Da bambino chiedevo a mia madre da dove venisse, perché ci cercasse così tanto, se bussava solo alla nostra porta, o anche a quelli di altri bambini. Mia madre mi accarezzava i capelli, e mi diceva che un giorno avrei capito. Ed è vero, adesso capisco. Capisco che le domande impediscono di nascondersi abbastanza in fretta, perché lui non veda.
Lo sento, adesso, dietro la porta del mio appartamento. È fermo da un po’, sembra desistere, il suo respiro è un rantolo incessante.

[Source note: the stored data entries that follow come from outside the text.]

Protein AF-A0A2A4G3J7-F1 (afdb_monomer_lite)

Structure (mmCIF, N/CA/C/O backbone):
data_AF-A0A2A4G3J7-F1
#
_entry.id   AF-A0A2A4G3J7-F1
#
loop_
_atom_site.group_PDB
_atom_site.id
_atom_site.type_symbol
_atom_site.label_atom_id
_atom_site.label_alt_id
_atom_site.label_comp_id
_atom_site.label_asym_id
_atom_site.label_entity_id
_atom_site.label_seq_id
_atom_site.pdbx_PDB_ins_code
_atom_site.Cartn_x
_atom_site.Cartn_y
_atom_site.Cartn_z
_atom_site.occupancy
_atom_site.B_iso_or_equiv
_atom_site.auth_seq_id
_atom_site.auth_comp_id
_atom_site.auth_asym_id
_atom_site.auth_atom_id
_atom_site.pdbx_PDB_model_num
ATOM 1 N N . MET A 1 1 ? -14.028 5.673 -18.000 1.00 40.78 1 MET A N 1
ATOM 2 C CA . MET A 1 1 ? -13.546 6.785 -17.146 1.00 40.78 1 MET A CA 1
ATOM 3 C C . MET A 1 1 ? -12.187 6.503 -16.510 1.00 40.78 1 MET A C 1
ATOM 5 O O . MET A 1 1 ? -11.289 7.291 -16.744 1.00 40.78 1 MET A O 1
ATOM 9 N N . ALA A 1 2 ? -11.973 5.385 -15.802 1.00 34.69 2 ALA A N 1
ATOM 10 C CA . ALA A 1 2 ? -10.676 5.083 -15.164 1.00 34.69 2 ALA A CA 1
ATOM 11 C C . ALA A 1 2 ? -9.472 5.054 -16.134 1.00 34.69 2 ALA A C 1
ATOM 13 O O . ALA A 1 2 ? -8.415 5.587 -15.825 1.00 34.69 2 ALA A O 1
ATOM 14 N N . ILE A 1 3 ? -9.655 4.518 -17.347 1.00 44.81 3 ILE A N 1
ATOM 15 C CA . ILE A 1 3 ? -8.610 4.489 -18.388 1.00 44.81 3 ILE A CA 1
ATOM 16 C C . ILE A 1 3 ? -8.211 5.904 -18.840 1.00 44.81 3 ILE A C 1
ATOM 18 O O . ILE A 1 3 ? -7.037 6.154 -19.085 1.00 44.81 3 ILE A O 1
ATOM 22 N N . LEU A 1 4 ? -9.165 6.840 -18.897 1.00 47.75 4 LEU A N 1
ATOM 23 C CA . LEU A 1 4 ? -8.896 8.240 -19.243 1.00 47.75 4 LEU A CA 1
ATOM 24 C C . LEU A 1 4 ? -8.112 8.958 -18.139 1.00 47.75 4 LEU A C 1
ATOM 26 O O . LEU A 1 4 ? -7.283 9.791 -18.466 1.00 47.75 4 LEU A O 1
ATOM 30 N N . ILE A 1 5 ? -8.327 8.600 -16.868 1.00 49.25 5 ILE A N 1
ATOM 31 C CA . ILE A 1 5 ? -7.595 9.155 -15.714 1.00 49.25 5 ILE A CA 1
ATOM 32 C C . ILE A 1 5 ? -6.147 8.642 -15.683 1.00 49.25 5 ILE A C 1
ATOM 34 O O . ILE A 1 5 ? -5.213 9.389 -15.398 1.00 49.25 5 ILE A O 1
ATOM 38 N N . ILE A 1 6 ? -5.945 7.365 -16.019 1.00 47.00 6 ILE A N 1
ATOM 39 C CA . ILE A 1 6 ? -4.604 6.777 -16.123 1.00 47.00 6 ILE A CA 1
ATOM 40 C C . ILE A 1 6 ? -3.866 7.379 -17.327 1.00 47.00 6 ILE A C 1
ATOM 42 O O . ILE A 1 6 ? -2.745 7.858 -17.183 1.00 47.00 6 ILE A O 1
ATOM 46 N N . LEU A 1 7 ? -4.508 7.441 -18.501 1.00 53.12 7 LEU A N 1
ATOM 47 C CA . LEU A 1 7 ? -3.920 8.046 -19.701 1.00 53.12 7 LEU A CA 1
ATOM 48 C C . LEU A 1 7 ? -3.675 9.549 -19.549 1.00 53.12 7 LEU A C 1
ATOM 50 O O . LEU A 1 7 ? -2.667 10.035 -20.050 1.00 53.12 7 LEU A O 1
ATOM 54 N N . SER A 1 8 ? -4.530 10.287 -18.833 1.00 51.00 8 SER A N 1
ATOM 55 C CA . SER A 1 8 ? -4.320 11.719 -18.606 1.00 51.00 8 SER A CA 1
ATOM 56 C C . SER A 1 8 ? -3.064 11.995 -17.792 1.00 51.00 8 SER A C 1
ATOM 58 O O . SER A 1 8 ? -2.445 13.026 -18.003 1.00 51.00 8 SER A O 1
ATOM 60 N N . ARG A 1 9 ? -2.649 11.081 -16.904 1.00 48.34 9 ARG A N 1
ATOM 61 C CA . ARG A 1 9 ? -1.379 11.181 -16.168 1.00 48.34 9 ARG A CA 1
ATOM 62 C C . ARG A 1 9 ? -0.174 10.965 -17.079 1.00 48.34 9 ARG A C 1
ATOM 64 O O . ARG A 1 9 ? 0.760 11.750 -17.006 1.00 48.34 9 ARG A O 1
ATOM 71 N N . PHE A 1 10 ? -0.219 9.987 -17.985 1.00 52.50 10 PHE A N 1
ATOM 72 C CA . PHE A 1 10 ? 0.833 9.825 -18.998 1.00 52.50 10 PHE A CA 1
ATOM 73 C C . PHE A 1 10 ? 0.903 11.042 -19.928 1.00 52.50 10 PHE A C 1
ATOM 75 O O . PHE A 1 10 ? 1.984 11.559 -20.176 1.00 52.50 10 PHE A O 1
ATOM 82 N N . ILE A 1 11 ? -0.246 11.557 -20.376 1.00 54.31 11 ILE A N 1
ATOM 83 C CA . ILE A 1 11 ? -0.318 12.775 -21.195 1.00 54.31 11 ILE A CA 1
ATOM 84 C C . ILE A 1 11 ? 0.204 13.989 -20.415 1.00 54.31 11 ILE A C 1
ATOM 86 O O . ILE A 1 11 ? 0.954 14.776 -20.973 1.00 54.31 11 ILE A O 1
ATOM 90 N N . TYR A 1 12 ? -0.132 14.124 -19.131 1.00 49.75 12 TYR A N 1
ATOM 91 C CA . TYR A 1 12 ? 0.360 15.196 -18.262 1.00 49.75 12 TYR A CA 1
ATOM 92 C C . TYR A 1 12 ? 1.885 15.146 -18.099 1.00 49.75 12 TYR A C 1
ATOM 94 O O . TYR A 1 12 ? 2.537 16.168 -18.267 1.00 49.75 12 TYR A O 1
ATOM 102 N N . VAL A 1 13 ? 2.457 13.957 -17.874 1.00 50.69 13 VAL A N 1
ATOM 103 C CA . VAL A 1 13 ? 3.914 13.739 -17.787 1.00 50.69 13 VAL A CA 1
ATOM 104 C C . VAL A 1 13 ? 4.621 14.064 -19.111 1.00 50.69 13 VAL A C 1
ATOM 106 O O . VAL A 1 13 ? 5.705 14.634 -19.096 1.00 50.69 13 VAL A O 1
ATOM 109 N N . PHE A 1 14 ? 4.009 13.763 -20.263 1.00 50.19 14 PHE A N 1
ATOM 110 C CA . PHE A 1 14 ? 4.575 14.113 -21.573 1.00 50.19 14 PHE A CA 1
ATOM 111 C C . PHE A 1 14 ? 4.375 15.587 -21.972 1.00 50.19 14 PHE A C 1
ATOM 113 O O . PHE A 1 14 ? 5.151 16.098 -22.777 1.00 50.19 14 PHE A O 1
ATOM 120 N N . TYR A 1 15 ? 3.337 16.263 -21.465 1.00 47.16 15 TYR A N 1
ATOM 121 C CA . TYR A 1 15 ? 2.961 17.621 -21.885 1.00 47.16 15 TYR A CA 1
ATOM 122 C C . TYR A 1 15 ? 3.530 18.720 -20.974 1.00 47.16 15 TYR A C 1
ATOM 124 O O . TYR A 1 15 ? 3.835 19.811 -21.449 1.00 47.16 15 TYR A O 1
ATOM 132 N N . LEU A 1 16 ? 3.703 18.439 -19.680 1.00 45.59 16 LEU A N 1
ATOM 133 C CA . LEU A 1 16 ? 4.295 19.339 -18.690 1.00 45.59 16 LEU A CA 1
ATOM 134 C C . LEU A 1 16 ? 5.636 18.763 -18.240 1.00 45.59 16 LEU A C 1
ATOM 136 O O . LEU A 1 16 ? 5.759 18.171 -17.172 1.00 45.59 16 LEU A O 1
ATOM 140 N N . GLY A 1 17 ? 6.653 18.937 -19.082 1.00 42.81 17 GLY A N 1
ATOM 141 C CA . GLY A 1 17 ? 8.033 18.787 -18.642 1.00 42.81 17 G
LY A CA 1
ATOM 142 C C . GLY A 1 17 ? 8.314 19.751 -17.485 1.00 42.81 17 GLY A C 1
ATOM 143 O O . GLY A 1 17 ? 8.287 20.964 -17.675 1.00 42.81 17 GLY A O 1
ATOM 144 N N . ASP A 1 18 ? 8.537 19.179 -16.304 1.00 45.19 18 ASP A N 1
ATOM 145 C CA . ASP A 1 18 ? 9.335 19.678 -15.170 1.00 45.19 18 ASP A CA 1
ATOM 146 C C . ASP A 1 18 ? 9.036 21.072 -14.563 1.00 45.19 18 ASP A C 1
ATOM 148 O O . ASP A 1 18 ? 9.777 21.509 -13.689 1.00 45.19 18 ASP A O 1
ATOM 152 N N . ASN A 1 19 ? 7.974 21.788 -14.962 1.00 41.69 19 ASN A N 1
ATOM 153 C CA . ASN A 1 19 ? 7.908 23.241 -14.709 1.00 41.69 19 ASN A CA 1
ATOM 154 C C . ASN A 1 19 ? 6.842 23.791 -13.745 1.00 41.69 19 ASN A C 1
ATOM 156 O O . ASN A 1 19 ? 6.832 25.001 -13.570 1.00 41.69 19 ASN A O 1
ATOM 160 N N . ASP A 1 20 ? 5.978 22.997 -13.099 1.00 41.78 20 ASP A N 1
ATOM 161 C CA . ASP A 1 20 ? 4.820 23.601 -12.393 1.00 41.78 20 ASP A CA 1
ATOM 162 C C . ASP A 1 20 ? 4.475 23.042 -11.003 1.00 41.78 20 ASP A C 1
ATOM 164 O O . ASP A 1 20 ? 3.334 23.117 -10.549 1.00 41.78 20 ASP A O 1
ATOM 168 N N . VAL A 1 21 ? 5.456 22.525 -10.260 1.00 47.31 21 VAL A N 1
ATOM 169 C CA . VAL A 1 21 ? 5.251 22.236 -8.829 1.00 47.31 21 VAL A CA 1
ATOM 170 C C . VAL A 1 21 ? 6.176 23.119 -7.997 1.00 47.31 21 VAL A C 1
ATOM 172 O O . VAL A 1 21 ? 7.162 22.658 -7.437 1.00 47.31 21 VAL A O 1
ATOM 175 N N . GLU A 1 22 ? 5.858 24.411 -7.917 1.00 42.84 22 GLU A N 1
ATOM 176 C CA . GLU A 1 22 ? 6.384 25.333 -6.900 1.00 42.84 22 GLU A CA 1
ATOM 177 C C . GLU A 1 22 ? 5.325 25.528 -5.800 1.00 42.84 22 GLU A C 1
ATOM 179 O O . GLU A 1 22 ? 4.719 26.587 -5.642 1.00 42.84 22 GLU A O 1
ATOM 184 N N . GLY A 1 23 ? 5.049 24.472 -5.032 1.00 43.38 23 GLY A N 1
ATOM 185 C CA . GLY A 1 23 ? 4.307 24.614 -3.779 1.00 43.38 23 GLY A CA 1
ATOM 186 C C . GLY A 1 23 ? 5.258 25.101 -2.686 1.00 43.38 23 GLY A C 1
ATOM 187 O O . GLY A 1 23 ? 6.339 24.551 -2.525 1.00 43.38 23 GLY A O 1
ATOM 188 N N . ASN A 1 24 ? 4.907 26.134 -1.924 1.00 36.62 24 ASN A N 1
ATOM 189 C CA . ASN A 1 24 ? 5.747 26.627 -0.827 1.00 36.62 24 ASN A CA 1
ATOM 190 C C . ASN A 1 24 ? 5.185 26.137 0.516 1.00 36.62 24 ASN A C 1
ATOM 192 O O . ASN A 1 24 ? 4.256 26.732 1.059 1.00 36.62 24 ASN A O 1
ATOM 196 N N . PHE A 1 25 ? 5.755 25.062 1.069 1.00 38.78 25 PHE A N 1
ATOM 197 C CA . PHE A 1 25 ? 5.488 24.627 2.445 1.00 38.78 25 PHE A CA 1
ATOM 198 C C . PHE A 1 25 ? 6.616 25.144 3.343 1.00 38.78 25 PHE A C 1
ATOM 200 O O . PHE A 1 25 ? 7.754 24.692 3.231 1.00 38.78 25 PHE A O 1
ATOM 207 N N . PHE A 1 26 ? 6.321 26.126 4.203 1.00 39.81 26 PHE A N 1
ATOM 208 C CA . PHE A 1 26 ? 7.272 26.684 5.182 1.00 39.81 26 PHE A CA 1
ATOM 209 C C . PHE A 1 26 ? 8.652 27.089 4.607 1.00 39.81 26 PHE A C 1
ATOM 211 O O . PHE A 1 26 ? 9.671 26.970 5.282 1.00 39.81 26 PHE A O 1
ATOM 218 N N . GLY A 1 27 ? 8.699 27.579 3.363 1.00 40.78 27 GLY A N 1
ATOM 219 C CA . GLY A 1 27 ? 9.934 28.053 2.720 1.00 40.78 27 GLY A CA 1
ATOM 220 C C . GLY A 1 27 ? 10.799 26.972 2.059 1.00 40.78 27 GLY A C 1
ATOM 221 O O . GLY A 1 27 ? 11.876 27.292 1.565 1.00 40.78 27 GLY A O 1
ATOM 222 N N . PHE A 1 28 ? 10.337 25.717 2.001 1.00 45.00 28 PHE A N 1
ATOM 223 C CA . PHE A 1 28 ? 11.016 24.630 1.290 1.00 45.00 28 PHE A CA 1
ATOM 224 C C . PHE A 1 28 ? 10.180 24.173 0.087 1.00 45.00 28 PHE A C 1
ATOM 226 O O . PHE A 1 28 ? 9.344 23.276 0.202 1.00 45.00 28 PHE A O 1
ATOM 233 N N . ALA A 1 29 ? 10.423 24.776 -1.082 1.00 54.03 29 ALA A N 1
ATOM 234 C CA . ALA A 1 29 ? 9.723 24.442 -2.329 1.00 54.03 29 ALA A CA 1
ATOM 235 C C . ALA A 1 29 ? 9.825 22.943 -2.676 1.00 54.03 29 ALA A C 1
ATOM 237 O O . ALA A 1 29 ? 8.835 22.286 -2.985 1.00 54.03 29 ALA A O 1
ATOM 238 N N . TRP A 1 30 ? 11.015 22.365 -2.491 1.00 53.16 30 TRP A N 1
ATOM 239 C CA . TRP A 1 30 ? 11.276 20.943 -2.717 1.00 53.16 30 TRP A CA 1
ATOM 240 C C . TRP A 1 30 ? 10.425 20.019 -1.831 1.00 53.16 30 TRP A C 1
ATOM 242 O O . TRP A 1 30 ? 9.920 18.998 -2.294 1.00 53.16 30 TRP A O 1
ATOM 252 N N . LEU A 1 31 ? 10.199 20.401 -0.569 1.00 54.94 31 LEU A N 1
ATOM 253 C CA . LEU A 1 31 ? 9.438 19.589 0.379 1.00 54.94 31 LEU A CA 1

Non gratta più, non sussurra, sa che so nascondermi meglio di chiunque altro. Sono così bravo che potrebbe avvicinarsi fino a sfiorarmi, e io saprei sparire in un baleno, lo lascerei smarrito nel mio appartamento. Allora sbircio dal buco della serratura, per un momento, solo per assicurarmi che si sia arreso. Spio perché sono un uomo, e le domande che avevo da bambino non mi fanno più paura. È tutto nero. È silenzioso. Apro la porta, ma solo un pochino, perché voglio almeno vedere come è fatto.Allungo l’occhio sul corridoio. Non lo vedo.

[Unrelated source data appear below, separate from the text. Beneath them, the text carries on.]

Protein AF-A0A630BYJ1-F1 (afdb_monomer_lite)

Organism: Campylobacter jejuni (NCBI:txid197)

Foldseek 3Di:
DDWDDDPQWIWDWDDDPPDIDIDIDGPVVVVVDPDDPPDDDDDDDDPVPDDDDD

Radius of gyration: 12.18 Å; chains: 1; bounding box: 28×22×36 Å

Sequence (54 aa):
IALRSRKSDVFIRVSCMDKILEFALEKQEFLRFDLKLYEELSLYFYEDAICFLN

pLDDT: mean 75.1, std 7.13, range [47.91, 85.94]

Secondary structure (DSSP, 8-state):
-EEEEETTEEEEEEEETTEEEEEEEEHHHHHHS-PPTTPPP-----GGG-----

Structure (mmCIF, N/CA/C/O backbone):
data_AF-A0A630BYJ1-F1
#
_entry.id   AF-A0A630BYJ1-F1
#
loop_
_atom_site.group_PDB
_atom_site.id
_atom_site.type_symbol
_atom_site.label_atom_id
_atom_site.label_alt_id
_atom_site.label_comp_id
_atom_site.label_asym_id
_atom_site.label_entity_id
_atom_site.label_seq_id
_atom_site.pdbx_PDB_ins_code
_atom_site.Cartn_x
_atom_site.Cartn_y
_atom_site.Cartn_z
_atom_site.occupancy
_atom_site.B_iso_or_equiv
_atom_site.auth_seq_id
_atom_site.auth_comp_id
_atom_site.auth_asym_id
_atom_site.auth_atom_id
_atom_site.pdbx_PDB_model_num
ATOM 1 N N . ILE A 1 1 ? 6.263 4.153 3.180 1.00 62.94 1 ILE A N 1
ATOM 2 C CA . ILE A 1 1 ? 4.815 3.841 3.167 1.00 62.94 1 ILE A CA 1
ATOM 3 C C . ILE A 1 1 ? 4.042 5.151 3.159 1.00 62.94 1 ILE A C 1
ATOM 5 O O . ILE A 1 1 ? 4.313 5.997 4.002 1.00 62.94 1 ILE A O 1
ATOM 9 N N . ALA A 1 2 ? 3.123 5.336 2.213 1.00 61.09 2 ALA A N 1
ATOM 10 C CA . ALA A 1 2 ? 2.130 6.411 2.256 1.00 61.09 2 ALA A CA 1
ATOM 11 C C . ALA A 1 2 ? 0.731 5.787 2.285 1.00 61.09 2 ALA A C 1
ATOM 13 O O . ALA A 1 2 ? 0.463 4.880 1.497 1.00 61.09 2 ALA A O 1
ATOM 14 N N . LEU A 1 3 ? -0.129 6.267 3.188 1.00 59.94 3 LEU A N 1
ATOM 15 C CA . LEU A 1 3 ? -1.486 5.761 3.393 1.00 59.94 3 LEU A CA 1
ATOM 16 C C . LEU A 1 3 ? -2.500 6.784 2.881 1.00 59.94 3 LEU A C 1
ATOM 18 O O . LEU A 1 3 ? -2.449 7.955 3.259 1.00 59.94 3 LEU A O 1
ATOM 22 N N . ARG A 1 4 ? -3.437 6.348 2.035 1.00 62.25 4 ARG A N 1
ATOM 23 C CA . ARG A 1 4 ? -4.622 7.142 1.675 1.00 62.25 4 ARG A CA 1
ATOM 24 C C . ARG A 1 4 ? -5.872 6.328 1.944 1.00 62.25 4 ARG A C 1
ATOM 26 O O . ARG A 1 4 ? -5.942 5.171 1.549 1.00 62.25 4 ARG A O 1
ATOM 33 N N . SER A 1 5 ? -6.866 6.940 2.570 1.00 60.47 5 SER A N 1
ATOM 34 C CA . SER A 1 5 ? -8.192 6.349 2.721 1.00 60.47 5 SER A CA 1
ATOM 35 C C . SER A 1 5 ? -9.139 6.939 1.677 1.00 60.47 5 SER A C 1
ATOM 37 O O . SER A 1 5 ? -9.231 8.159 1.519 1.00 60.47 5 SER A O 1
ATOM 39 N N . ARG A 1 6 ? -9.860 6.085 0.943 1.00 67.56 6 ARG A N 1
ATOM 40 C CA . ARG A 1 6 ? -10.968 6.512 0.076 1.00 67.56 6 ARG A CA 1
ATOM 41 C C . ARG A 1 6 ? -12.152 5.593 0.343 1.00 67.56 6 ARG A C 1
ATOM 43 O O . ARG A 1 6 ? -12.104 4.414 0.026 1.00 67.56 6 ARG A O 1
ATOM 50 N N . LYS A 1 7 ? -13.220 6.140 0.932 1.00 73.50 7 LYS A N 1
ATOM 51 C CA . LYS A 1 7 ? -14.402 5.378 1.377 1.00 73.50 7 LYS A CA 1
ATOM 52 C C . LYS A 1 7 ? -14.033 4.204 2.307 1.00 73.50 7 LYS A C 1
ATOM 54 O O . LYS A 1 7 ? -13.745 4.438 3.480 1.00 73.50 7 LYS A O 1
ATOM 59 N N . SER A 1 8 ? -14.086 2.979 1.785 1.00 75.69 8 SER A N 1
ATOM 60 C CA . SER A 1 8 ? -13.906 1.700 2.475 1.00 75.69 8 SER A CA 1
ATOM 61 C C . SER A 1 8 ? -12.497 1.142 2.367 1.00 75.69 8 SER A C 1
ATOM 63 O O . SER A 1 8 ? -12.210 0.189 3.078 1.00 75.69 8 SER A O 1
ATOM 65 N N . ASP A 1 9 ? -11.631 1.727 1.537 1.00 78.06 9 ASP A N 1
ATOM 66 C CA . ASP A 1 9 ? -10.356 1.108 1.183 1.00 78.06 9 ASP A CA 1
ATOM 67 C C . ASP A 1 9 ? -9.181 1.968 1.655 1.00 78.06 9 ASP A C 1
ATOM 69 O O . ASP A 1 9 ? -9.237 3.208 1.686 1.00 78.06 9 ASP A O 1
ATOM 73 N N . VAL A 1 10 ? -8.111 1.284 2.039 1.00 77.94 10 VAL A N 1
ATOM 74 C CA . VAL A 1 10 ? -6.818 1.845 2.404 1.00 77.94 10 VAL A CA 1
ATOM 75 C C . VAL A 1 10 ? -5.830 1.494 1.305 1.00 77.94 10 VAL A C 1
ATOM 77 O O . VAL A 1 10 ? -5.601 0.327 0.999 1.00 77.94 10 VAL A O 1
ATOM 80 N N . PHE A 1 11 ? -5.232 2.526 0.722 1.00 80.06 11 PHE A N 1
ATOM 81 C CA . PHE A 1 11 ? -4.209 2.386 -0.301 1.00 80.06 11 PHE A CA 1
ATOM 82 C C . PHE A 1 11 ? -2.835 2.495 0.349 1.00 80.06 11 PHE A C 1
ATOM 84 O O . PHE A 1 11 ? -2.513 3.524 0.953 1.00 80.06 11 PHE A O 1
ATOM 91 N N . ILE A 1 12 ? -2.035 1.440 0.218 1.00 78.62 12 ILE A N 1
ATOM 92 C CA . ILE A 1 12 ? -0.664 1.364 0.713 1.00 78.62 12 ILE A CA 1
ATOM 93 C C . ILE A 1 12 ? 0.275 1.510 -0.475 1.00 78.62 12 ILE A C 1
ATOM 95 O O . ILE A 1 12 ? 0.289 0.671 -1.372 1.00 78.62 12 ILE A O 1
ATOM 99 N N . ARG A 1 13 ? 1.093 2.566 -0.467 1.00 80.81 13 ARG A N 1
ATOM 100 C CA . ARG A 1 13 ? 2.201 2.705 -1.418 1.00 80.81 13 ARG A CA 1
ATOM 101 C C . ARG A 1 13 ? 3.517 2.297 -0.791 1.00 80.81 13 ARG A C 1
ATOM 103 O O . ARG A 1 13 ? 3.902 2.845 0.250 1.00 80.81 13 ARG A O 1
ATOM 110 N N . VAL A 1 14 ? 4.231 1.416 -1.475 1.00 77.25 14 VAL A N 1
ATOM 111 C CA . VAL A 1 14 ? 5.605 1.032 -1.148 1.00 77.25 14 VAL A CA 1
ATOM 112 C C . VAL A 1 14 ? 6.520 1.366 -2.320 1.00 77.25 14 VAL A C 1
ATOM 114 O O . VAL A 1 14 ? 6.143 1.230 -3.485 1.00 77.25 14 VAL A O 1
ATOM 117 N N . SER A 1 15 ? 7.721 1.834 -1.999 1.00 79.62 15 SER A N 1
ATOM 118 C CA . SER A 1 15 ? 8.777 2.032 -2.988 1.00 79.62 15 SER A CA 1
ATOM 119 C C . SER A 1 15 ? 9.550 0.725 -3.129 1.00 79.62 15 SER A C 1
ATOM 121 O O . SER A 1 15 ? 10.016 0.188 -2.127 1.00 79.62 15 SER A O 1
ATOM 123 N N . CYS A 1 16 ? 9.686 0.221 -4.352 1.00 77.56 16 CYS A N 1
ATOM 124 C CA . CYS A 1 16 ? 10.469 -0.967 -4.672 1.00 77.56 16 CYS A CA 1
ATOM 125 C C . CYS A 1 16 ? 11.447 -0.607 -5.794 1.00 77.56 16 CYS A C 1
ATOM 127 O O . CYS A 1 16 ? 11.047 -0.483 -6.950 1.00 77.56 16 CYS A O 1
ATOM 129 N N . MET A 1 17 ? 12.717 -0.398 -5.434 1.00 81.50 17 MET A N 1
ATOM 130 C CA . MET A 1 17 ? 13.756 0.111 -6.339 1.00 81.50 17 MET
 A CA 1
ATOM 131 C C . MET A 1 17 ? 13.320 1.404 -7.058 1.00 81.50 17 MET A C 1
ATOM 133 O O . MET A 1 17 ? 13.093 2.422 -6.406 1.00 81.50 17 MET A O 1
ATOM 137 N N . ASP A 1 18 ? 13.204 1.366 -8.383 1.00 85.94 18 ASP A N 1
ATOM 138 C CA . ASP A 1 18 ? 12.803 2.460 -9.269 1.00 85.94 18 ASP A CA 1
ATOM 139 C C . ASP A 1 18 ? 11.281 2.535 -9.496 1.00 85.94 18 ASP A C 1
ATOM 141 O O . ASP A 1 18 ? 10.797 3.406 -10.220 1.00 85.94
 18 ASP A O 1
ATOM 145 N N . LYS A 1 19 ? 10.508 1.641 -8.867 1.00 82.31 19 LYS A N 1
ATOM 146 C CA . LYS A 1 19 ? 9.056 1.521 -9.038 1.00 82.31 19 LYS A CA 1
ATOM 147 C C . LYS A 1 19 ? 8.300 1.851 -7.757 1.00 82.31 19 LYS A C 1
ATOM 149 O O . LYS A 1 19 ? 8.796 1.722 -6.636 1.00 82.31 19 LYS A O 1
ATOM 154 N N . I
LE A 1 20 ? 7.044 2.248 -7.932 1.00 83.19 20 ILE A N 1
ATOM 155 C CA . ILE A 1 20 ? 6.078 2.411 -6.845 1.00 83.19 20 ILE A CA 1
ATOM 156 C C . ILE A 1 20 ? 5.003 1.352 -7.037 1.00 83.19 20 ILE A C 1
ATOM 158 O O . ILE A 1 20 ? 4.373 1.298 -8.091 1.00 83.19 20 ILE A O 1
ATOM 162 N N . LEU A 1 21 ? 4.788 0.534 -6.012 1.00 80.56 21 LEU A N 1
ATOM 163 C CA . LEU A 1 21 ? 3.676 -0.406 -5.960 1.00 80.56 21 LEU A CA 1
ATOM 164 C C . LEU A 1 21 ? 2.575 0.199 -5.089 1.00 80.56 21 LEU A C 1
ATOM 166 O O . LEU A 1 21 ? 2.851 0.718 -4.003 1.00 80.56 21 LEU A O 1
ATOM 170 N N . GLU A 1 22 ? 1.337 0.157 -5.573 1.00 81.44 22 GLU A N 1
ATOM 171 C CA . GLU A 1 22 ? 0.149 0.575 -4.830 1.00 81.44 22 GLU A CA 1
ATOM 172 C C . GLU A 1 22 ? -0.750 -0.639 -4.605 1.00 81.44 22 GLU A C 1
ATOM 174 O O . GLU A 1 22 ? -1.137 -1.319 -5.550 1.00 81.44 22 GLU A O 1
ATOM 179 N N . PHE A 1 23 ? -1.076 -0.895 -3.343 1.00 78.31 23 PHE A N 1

La porta si spalanca all’improvviso, urta la mia fronte, il sangue mi cola sugli occhi, lui è più forte, la spinge e io provo a richiuderla, ma non riesco a trattenerlo. È entrato. Dilaga nel mio appartamento, e io non posso nascondermi. Perdonami, mamma. Ora so che non avrei mai dovuto farlo entrare.
Lui non ha gli occhi, eppure mi fissa. Mi volto, non voglio vederlo, spargo il sangue sugli occhi pur di non guardarlo, e lui si allunga verso di me con tutto il suo corpo. Non ha braccia, da lui si diramano solo lunghissime dita, che mi si attaccano alla faccia. Stringo le palpebre, quelle dita sono gelide e viscide, scorrono liquide sui miei occhi, sono spilli nelle pupille. Si aprono, i miei occhi, le dita mi assorbono la faccia, e io sono costretto a guardare. Tutto il corpo di lui si avvicina a me, mi sovrasta, mi cola addosso. È solo nero intorno, il mio appartamento è sparito, sento l’odore dei giorni che ho trascorso a nascondermi, e riconosco la vita vissuta a guardare i piedi degli altri che procedevano, mentre io dovevo restare immobile. Sono fuori da me, e penso di avere trovato finalmente il luogo perfetto da cui non uscire mai. Mi avvolge, riconosco il bambino che si nasconde sotto i tavoli, che fa di tutto per essere invisibile, in attesa che la mamma lo trovi, e gli dica che va tutto bene. Vedo la madre che insegue il bambino, è importante nascondersi, la mamma che lo cerca, e il bambino che continua a scappare, il bambino che cerca la mamma, che corre via quando la trova, dietro di lui i passi della madre, che lo cerca, il bambino che si nasconde.
Spalanco la bocca e grido, grido fortissimo, lui trema, e mi entra in gola, finché non sparisce. Ora è lui che si nasconde, dentro di me.